*** Begin section ***

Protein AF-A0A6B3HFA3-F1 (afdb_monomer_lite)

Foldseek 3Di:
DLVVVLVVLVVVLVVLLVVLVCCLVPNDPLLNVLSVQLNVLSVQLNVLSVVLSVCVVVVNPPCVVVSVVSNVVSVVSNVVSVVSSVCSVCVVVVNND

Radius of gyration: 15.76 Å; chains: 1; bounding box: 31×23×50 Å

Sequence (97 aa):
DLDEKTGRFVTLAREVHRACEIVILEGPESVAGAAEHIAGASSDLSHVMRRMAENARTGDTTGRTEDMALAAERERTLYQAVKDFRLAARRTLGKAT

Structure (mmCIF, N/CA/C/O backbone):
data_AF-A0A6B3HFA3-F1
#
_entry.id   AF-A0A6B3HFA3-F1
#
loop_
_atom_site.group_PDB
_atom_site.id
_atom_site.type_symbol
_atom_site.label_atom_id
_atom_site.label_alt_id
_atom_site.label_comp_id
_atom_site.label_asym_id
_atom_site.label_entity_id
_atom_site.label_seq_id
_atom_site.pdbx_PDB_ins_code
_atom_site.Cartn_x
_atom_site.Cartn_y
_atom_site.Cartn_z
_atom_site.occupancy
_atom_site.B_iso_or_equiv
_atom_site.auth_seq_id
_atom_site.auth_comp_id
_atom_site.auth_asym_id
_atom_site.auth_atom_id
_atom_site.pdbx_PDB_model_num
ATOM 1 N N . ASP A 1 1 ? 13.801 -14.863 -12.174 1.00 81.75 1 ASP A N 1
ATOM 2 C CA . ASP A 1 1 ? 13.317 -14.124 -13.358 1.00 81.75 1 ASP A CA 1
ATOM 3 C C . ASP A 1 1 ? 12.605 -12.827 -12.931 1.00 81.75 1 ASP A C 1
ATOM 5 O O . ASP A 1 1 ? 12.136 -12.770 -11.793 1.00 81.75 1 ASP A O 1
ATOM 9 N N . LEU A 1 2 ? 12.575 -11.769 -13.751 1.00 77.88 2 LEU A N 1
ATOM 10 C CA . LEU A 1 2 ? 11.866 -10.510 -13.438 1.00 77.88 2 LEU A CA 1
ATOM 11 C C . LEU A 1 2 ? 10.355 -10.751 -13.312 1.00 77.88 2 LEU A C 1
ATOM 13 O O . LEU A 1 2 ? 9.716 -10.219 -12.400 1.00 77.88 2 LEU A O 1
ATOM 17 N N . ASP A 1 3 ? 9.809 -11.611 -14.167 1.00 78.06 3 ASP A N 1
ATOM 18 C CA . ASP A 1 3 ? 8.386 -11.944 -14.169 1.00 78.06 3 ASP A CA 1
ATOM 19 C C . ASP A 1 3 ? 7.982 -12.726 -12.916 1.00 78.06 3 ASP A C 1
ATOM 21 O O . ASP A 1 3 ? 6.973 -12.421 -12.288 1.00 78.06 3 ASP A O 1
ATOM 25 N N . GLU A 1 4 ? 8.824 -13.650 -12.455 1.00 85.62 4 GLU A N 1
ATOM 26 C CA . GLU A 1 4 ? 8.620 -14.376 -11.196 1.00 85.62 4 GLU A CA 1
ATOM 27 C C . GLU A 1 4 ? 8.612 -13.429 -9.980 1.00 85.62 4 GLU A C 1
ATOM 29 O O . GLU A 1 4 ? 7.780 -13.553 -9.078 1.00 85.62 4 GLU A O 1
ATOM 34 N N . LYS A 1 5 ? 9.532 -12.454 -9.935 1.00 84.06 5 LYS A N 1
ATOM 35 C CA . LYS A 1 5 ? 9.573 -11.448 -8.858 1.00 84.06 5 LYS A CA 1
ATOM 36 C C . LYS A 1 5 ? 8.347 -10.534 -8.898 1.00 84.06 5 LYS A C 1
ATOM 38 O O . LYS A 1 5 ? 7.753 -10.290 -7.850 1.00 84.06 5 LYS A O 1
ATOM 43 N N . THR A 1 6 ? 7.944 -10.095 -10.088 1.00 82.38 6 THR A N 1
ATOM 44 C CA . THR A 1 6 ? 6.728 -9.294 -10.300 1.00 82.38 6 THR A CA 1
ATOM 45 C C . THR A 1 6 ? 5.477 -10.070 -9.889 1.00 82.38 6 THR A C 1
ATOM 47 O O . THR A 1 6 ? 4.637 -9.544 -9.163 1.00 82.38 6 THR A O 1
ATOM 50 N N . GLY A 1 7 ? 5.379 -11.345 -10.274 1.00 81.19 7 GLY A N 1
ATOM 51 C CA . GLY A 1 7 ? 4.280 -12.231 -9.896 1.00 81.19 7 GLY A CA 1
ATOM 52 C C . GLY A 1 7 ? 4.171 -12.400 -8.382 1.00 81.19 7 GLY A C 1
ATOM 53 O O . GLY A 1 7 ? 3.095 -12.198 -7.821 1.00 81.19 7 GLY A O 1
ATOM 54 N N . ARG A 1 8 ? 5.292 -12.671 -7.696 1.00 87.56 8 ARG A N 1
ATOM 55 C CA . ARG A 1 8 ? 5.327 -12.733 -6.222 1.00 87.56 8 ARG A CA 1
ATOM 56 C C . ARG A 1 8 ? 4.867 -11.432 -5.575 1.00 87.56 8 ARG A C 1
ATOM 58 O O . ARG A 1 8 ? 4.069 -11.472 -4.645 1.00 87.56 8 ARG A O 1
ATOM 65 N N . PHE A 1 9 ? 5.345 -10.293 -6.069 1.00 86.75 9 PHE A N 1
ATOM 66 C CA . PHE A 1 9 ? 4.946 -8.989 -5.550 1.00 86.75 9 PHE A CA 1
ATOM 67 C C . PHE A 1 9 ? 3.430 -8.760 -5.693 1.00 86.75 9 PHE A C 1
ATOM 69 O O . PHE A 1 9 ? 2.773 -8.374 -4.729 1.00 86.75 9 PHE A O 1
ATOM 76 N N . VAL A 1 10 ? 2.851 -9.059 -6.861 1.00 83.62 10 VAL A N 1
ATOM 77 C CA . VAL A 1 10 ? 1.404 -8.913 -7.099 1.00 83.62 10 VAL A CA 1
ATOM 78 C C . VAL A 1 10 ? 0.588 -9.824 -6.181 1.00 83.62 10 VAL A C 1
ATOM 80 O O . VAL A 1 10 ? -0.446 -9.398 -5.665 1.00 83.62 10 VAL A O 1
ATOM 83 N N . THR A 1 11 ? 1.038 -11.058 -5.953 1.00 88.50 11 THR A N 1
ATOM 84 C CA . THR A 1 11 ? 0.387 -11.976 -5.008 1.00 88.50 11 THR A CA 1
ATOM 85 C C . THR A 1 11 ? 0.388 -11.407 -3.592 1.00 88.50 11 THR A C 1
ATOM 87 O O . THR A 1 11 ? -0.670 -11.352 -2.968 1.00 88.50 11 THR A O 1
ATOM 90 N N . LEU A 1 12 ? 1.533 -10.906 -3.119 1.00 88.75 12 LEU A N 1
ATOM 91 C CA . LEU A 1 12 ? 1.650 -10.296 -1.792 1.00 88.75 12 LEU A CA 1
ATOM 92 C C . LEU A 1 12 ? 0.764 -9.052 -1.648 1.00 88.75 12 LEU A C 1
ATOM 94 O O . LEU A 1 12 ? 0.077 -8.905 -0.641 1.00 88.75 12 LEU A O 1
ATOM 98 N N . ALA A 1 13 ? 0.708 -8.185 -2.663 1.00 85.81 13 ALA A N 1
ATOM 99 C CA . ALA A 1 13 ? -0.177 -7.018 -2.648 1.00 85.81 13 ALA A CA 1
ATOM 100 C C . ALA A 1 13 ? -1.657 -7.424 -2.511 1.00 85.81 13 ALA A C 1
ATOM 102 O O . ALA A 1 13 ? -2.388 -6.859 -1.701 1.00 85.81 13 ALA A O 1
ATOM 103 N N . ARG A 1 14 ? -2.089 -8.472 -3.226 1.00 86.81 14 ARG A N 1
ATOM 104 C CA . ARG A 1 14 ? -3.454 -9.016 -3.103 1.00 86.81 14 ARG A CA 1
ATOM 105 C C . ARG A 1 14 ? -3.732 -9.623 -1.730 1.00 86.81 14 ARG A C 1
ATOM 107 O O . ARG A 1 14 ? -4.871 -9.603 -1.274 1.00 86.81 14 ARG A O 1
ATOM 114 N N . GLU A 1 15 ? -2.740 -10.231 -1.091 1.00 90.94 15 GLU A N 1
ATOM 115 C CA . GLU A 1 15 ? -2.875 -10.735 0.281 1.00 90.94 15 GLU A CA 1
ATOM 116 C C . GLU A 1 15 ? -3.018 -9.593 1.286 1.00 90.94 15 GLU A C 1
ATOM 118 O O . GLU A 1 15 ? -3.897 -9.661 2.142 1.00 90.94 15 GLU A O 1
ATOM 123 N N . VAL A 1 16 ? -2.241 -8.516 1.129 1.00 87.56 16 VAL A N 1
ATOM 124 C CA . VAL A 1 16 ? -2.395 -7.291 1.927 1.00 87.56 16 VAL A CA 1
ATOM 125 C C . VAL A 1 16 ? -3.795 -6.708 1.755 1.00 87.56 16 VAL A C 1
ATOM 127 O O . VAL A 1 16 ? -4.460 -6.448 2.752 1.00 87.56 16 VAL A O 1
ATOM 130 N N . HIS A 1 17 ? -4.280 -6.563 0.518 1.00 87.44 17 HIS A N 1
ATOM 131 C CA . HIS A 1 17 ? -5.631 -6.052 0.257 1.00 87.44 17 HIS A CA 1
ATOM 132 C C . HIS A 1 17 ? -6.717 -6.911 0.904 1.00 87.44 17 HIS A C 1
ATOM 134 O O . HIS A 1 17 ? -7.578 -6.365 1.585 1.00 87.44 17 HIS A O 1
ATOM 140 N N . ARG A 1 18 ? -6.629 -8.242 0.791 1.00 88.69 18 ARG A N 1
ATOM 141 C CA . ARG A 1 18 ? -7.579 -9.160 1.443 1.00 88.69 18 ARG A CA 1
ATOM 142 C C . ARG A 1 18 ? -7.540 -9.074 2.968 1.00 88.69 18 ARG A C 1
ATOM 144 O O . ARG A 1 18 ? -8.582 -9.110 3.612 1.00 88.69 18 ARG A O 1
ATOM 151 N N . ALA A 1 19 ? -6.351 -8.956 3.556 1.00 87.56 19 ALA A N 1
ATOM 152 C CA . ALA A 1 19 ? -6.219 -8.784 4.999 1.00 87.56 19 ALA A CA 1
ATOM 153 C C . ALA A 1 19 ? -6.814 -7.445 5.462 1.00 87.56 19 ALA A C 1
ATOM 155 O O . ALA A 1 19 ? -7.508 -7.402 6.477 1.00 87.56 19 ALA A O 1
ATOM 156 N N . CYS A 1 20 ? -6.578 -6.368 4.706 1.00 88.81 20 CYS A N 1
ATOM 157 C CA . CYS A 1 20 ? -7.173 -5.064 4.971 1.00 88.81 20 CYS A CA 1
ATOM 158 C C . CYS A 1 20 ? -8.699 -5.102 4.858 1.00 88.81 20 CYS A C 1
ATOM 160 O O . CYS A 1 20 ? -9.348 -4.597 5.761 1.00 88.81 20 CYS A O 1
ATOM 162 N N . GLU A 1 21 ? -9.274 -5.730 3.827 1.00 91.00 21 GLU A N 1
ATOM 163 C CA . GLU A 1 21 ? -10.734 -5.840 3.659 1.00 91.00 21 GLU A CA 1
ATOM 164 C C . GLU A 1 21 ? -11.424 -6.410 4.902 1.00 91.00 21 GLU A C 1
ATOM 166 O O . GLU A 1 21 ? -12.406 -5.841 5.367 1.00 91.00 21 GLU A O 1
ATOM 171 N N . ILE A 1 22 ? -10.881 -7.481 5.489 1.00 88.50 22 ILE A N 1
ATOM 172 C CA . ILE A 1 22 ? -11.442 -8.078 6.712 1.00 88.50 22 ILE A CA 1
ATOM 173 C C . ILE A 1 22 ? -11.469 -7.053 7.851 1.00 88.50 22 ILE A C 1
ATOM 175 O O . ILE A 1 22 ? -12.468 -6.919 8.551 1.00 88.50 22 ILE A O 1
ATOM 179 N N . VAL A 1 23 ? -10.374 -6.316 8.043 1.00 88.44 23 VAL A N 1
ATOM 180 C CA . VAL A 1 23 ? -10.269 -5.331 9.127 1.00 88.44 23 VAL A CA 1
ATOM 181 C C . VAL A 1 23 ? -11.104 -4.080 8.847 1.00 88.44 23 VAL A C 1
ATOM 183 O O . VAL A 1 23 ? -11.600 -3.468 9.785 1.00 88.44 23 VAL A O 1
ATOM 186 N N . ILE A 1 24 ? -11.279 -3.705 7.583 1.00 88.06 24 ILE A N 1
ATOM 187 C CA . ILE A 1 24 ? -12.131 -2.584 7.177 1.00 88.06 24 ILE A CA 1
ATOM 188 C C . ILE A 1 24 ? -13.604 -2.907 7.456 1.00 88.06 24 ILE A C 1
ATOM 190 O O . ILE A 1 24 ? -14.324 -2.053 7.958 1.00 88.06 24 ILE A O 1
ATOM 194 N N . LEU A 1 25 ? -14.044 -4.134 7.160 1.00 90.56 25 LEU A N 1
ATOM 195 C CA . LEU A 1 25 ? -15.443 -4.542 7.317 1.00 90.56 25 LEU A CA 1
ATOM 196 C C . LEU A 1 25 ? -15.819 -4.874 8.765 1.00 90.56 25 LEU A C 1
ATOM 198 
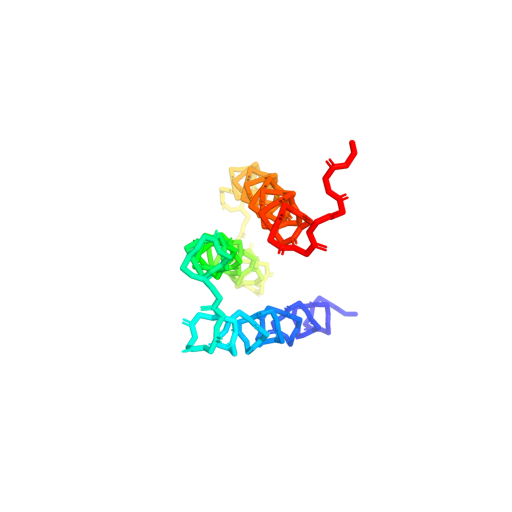O O . LEU A 1 25 ? -16.905 -4.520 9.212 1.00 90.56 25 LEU A O 1
ATOM 202 N N . GLU A 1 26 ? -14.929 -5.547 9.494 1.00 90.62 26 GLU A N 1
ATOM 203 C CA . GLU A 1 26 ? -15.251 -6.151 10.797 1.00 90.62 26 GLU A CA 1
ATOM 204 C C . GLU A 1 26 ? -14.483 -5.511 11.964 1.00 90.62 26 GLU A C 1
ATOM 206 O O . GLU A 1 26 ? -14.683 -5.851 13.133 1.00 90.62 26 GLU A O 1
ATOM 211 N N . GLY A 1 27 ? -13.529 -4.629 11.662 1.00 89.31 27 GLY A N 1
ATOM 212 C CA . GLY A 1 27 ? -12.628 -4.061 12.649 1.00 89.31 27 GLY A CA 1
ATOM 213 C C . GLY A 1 27 ? -13.186 -2.821 13.351 1.00 89.31 27 GLY A C 1
ATOM 214 O O . GLY A 1 27 ? -14.093 -2.150 12.863 1.00 89.31 27 GLY A O 1
ATOM 215 N N . PRO A 1 28 ? -12.599 -2.455 14.501 1.00 91.81 28 PRO A N 1
ATOM 216 C CA . PRO A 1 28 ? -12.854 -1.166 15.136 1.00 91.81 28 PRO A CA 1
ATOM 217 C C . PRO A 1 28 ? -12.510 -0.012 14.185 1.00 91.81 28 PRO A C 1
ATOM 219 O O . PRO A 1 28 ? -11.472 -0.064 13.526 1.00 91.81 28 PRO A O 1
ATOM 222 N N . GLU A 1 29 ? -13.312 1.056 14.179 1.00 89.44 29 GLU A N 1
ATOM 223 C CA . GLU A 1 29 ? -13.178 2.203 13.257 1.00 89.44 29 GLU A CA 1
ATOM 224 C C . GLU A 1 29 ? -11.751 2.782 13.211 1.00 89.44 29 GLU A C 1
ATOM 226 O O . GLU A 1 29 ? -11.195 3.036 12.143 1.00 89.44 29 GLU A O 1
ATOM 231 N N . SER A 1 30 ? -11.100 2.898 14.374 1.00 86.06 30 SER A N 1
ATOM 232 C CA . SER A 1 30 ? -9.720 3.388 14.493 1.00 86.06 30 SER A CA 1
ATOM 233 C C . SER A 1 30 ? -8.681 2.511 13.783 1.00 86.06 30 SER A C 1
ATOM 235 O O . SER A 1 30 ? -7.617 2.997 13.398 1.00 86.06 30 SER A O 1
ATOM 237 N N . VAL A 1 31 ? -8.968 1.219 13.625 1.00 92.38 31 VAL A N 1
ATOM 238 C CA . VAL A 1 31 ? -8.112 0.238 12.950 1.00 92.38 31 VAL A CA 1
ATOM 239 C C . VAL A 1 31 ? -8.517 0.100 11.479 1.00 92.38 31 VAL A C 1
ATOM 241 O O . VAL A 1 31 ? -7.635 -0.026 10.631 1.00 92.38 31 VAL A O 1
ATOM 244 N N . ALA A 1 32 ? -9.815 0.192 11.172 1.00 92.69 32 ALA A N 1
ATOM 245 C CA . ALA A 1 32 ? -10.351 0.188 9.813 1.00 92.69 32 ALA A CA 1
ATOM 246 C C . ALA A 1 32 ? -9.775 1.341 8.975 1.00 92.69 32 ALA A C 1
ATOM 248 O O . ALA A 1 32 ? -9.176 1.087 7.933 1.00 92.69 32 ALA A O 1
ATOM 249 N N . GLY A 1 33 ? -9.807 2.583 9.477 1.00 90.69 33 GLY A N 1
ATOM 250 C CA . GLY A 1 33 ? -9.221 3.725 8.758 1.00 90.69 33 GLY A CA 1
ATOM 251 C C . GLY A 1 33 ? -7.713 3.571 8.507 1.00 90.69 33 GLY A C 1
ATOM 252 O O . GLY A 1 33 ? -7.203 3.885 7.433 1.00 90.69 33 GLY A O 1
ATOM 253 N N . ALA A 1 34 ? -6.976 2.989 9.459 1.00 93.31 34 ALA A N 1
ATOM 254 C CA . ALA A 1 34 ? -5.559 2.692 9.252 1.00 93.31 34 ALA A CA 1
ATOM 255 C C . ALA A 1 34 ? -5.331 1.559 8.226 1.00 93.31 34 ALA A C 1
ATOM 257 O O . ALA A 1 34 ? -4.330 1.570 7.506 1.00 93.31 34 ALA A O 1
ATOM 258 N N . ALA A 1 35 ? -6.249 0.592 8.128 1.00 93.69 35 ALA A N 1
ATOM 259 C CA . ALA A 1 35 ? -6.210 -0.467 7.121 1.00 93.69 35 ALA A CA 1
ATOM 260 C C . ALA A 1 35 ? -6.518 0.061 5.708 1.00 93.69 35 ALA A C 1
ATOM 262 O O . ALA A 1 35 ? -5.875 -0.378 4.751 1.00 93.69 35 ALA A O 1
ATOM 263 N N . GLU A 1 36 ? -7.422 1.037 5.571 1.00 93.19 36 GLU A N 1
ATOM 264 C CA . GLU A 1 36 ? -7.679 1.739 4.303 1.00 93.19 36 GLU A CA 1
ATOM 265 C C . GLU A 1 36 ? -6.416 2.436 3.787 1.00 93.19 36 GLU A C 1
ATOM 267 O O . GLU A 1 36 ? -6.064 2.313 2.611 1.00 93.19 36 GLU A O 1
ATOM 272 N N . HIS A 1 37 ? -5.668 3.095 4.678 1.00 95.19 37 HIS A N 1
ATOM 273 C CA . HIS A 1 37 ? -4.410 3.753 4.320 1.00 95.19 37 HIS A CA 1
ATOM 274 C C . HIS A 1 37 ? -3.356 2.7
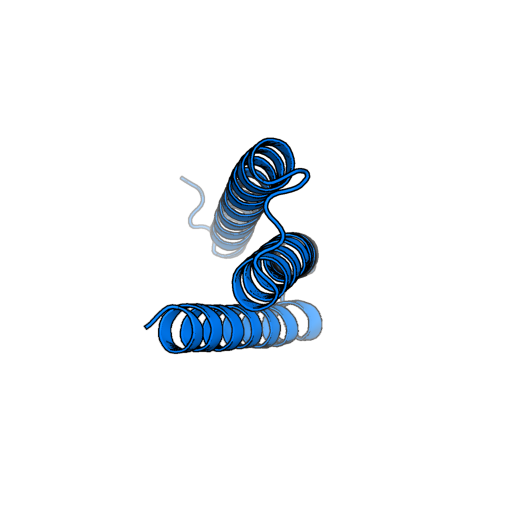53 3.815 1.00 95.19 37 HIS A C 1
ATOM 276 O O . HIS A 1 37 ? -2.642 3.044 2.853 1.00 95.19 3
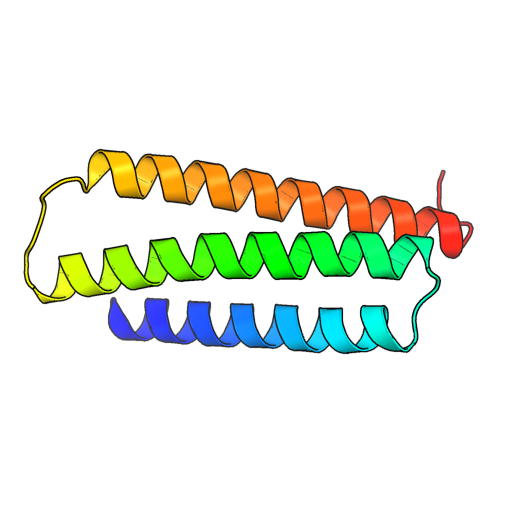7 HIS A O 1
ATOM 282 N N . ILE A 1 38 ? -3.274 1.557 4.415 1.00 95.81 38 ILE A N 1
ATOM 283 C CA . ILE A 1 38 ? -2.413 0.474 3.908 1.00 95.81 38 ILE A CA 1
ATOM 284 C C . ILE A 1 38 ? -2.864 0.043 2.512 1.00 95.81 38 ILE A C 1
ATOM 286 O O . ILE A 1 38 ? -2.024 -0.096 1.621 1.00 95.81 38 ILE A O 1
ATOM 290 N N . ALA A 1 39 ? -4.165 -0.178 2.310 1.00 93.06 39 ALA A N 1
ATOM 291 C CA . ALA A 1 39 ? -4.693 -0.645 1.033 1.00 93.06 39 ALA A CA 1
ATOM 292 C C . ALA A 1 39 ? -4.392 0.352 -0.099 1.00 93.06 39 ALA A C 1
ATOM 294 O O . ALA A 1 39 ? -3.901 -0.055 -1.159 1.00 93.06 39 ALA A O 1
ATOM 295 N N . GLY A 1 40 ? -4.589 1.650 0.163 1.00 94.00 40 GLY A N 1
ATOM 296 C CA . GLY A 1 40 ? -4.227 2.736 -0.747 1.00 94.00 40 GLY A CA 1
ATOM 297 C C . GLY A 1 40 ? -2.728 2.771 -1.051 1.00 94.00 40 GLY A C 1
ATOM 298 O O . GLY A 1 40 ? -2.331 2.671 -2.211 1.00 94.00 40 GLY A O 1
ATOM 299 N N . ALA A 1 41 ? -1.876 2.801 -0.021 1.00 95.38 41 ALA A N 1
ATOM 300 C CA . ALA A 1 41 ? -0.423 2.847 -0.202 1.00 95.38 41 ALA A CA 1
ATOM 301 C C . ALA A 1 41 ? 0.136 1.604 -0.928 1.00 95.38 41 ALA A C 1
ATOM 303 O O . ALA A 1 41 ? 1.060 1.704 -1.738 1.00 95.38 41 ALA A O 1
ATOM 304 N N . SER A 1 42 ? -0.441 0.426 -0.673 1.00 94.06 42 SER A N 1
ATOM 305 C CA . SER A 1 42 ? -0.086 -0.819 -1.361 1.00 94.06 42 SER A CA 1
ATOM 306 C C . SER A 1 42 ? -0.498 -0.791 -2.836 1.00 94.06 42 SER A C 1
ATOM 308 O O . SER A 1 42 ? 0.264 -1.242 -3.698 1.00 94.06 42 SER A O 1
ATOM 310 N N . SER A 1 43 ? -1.671 -0.225 -3.142 1.00 91.75 43 SER A N 1
ATOM 311 C CA . SER A 1 43 ? -2.142 -0.030 -4.517 1.00 91.75 43 SER A CA 1
ATOM 312 C C . SER A 1 43 ? -1.216 0.908 -5.296 1.00 91.75 43 SER A C 1
ATOM 314 O O . SER A 1 43 ? -0.764 0.553 -6.388 1.00 91.75 43 SER A O 1
ATOM 316 N N . ASP A 1 44 ? -0.844 2.046 -4.701 1.00 94.19 44 ASP A N 1
ATOM 317 C CA . ASP A 1 44 ? 0.073 3.018 -5.304 1.00 94.19 44 ASP A CA 1
ATOM 318 C C . ASP A 1 44 ? 1.428 2.392 -5.652 1.00 94.19 44 ASP A C 1
ATOM 320 O O . ASP A 1 44 ? 1.899 2.498 -6.788 1.00 94.19 44 ASP A O 1
ATOM 324 N N . LEU A 1 45 ? 2.053 1.696 -4.693 1.00 94.31 45 LEU A N 1
ATOM 325 C CA . LEU A 1 45 ? 3.323 1.011 -4.935 1.00 94.31 45 LEU A CA 1
ATOM 326 C C . LEU A 1 45 ? 3.171 -0.049 -6.033 1.00 94.31 45 LEU A C 1
ATOM 328 O O . LEU A 1 45 ? 4.024 -0.167 -6.914 1.00 94.31 45 LEU A O 1
ATOM 332 N N . SER A 1 46 ? 2.063 -0.791 -6.024 1.00 90.94 46 SER A N 1
ATOM 333 C CA . SER A 1 46 ? 1.804 -1.822 -7.027 1.00 90.94 46 SER A CA 1
ATOM 334 C C . SER A 1 46 ? 1.652 -1.269 -8.436 1.00 90.94 46 SER A C 1
ATOM 336 O O . SER A 1 46 ? 2.094 -1.910 -9.393 1.00 90.94 46 SER A O 1
ATOM 338 N N . HIS A 1 47 ? 1.059 -0.085 -8.576 1.00 91.69 47 HIS A N 1
ATOM 339 C CA . HIS A 1 47 ? 0.947 0.601 -9.855 1.00 91.69 47 HIS A CA 1
ATOM 340 C C . HIS A 1 47 ? 2.330 0.973 -10.412 1.00 91.69 47 HIS A C 1
ATOM 342 O O . HIS A 1 47 ? 2.629 0.676 -11.570 1.00 91.69 47 HIS A O 1
ATOM 348 N N . VAL A 1 48 ? 3.205 1.542 -9.574 1.00 93.19 48 VAL A N 1
ATOM 349 C CA . VAL A 1 48 ? 4.577 1.908 -9.969 1.00 93.19 48 VAL A CA 1
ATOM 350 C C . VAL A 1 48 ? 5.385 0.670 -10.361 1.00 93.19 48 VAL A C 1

*** End section ***

» **WHAT YOU NEED TO DO**:
Within the listing above, extract exactly the lines from the line with "ATOM 245 C CA" to the line with "ATOM 262 O O", the two named lines included, and no others.

» **ANSWER TO THIS PROBLEM**:
ATOM 245 C CA . ALA A 1 32 ? -10.351 0.188 9.813 1.00 92.69 32 ALA A CA 1
ATOM 246 C C . ALA A 1 32 ? -9.775 1.341 8.975 1.00 92.69 32 ALA A C 1
ATOM 248 O O . ALA A 1 32 ? -9.176 1.087 7.933 1.00 92.69 32 ALA A O 1
ATOM 249 N N . GLY A 1 33 ? -9.807 2.583 9.477 1.00 90.69 33 GLY A N 1
ATOM 250 C CA . GLY A 1 33 ? -9.221 3.725 8.758 1.00 90.69 33 GLY A CA 1
ATOM 251 C C . GLY A 1 33 ? -7.713 3.571 8.507 1.00 90.69 33 GLY A C 1
ATOM 252 O O . GLY A 1 33 ? -7.203 3.885 7.433 1.00 90.69 33 GLY A O 1
ATOM 253 N N . ALA A 1 34 ? -6.976 2.989 9.459 1.00 93.31 34 ALA A N 1
ATOM 254 C CA . ALA A 1 34 ? -5.559 2.692 9.252 1.00 93.31 34 ALA A CA 1
ATOM 255 C C . ALA A 1 34 ? -5.331 1.559 8.226 1.00 93.31 34 ALA A C 1
ATOM 257 O O . ALA A 1 34 ? -4.330 1.570 7.506 1.00 93.31 34 ALA A O 1
ATOM 258 N N . ALA A 1 35 ? -6.249 0.592 8.128 1.00 93.69 35 ALA A N 1
ATOM 259 C CA . ALA A 1 35 ? -6.210 -0.467 7.121 1.00 93.69 35 ALA A CA 1
ATOM 260 C C . ALA A 1 35 ? -6.518 0.061 5.708 1.00 93.69 35 ALA A C 1
ATOM 262 O O . ALA A 1 35 ? -5.875 -0.378 4.751 1.00 93.69 35 ALA A O 1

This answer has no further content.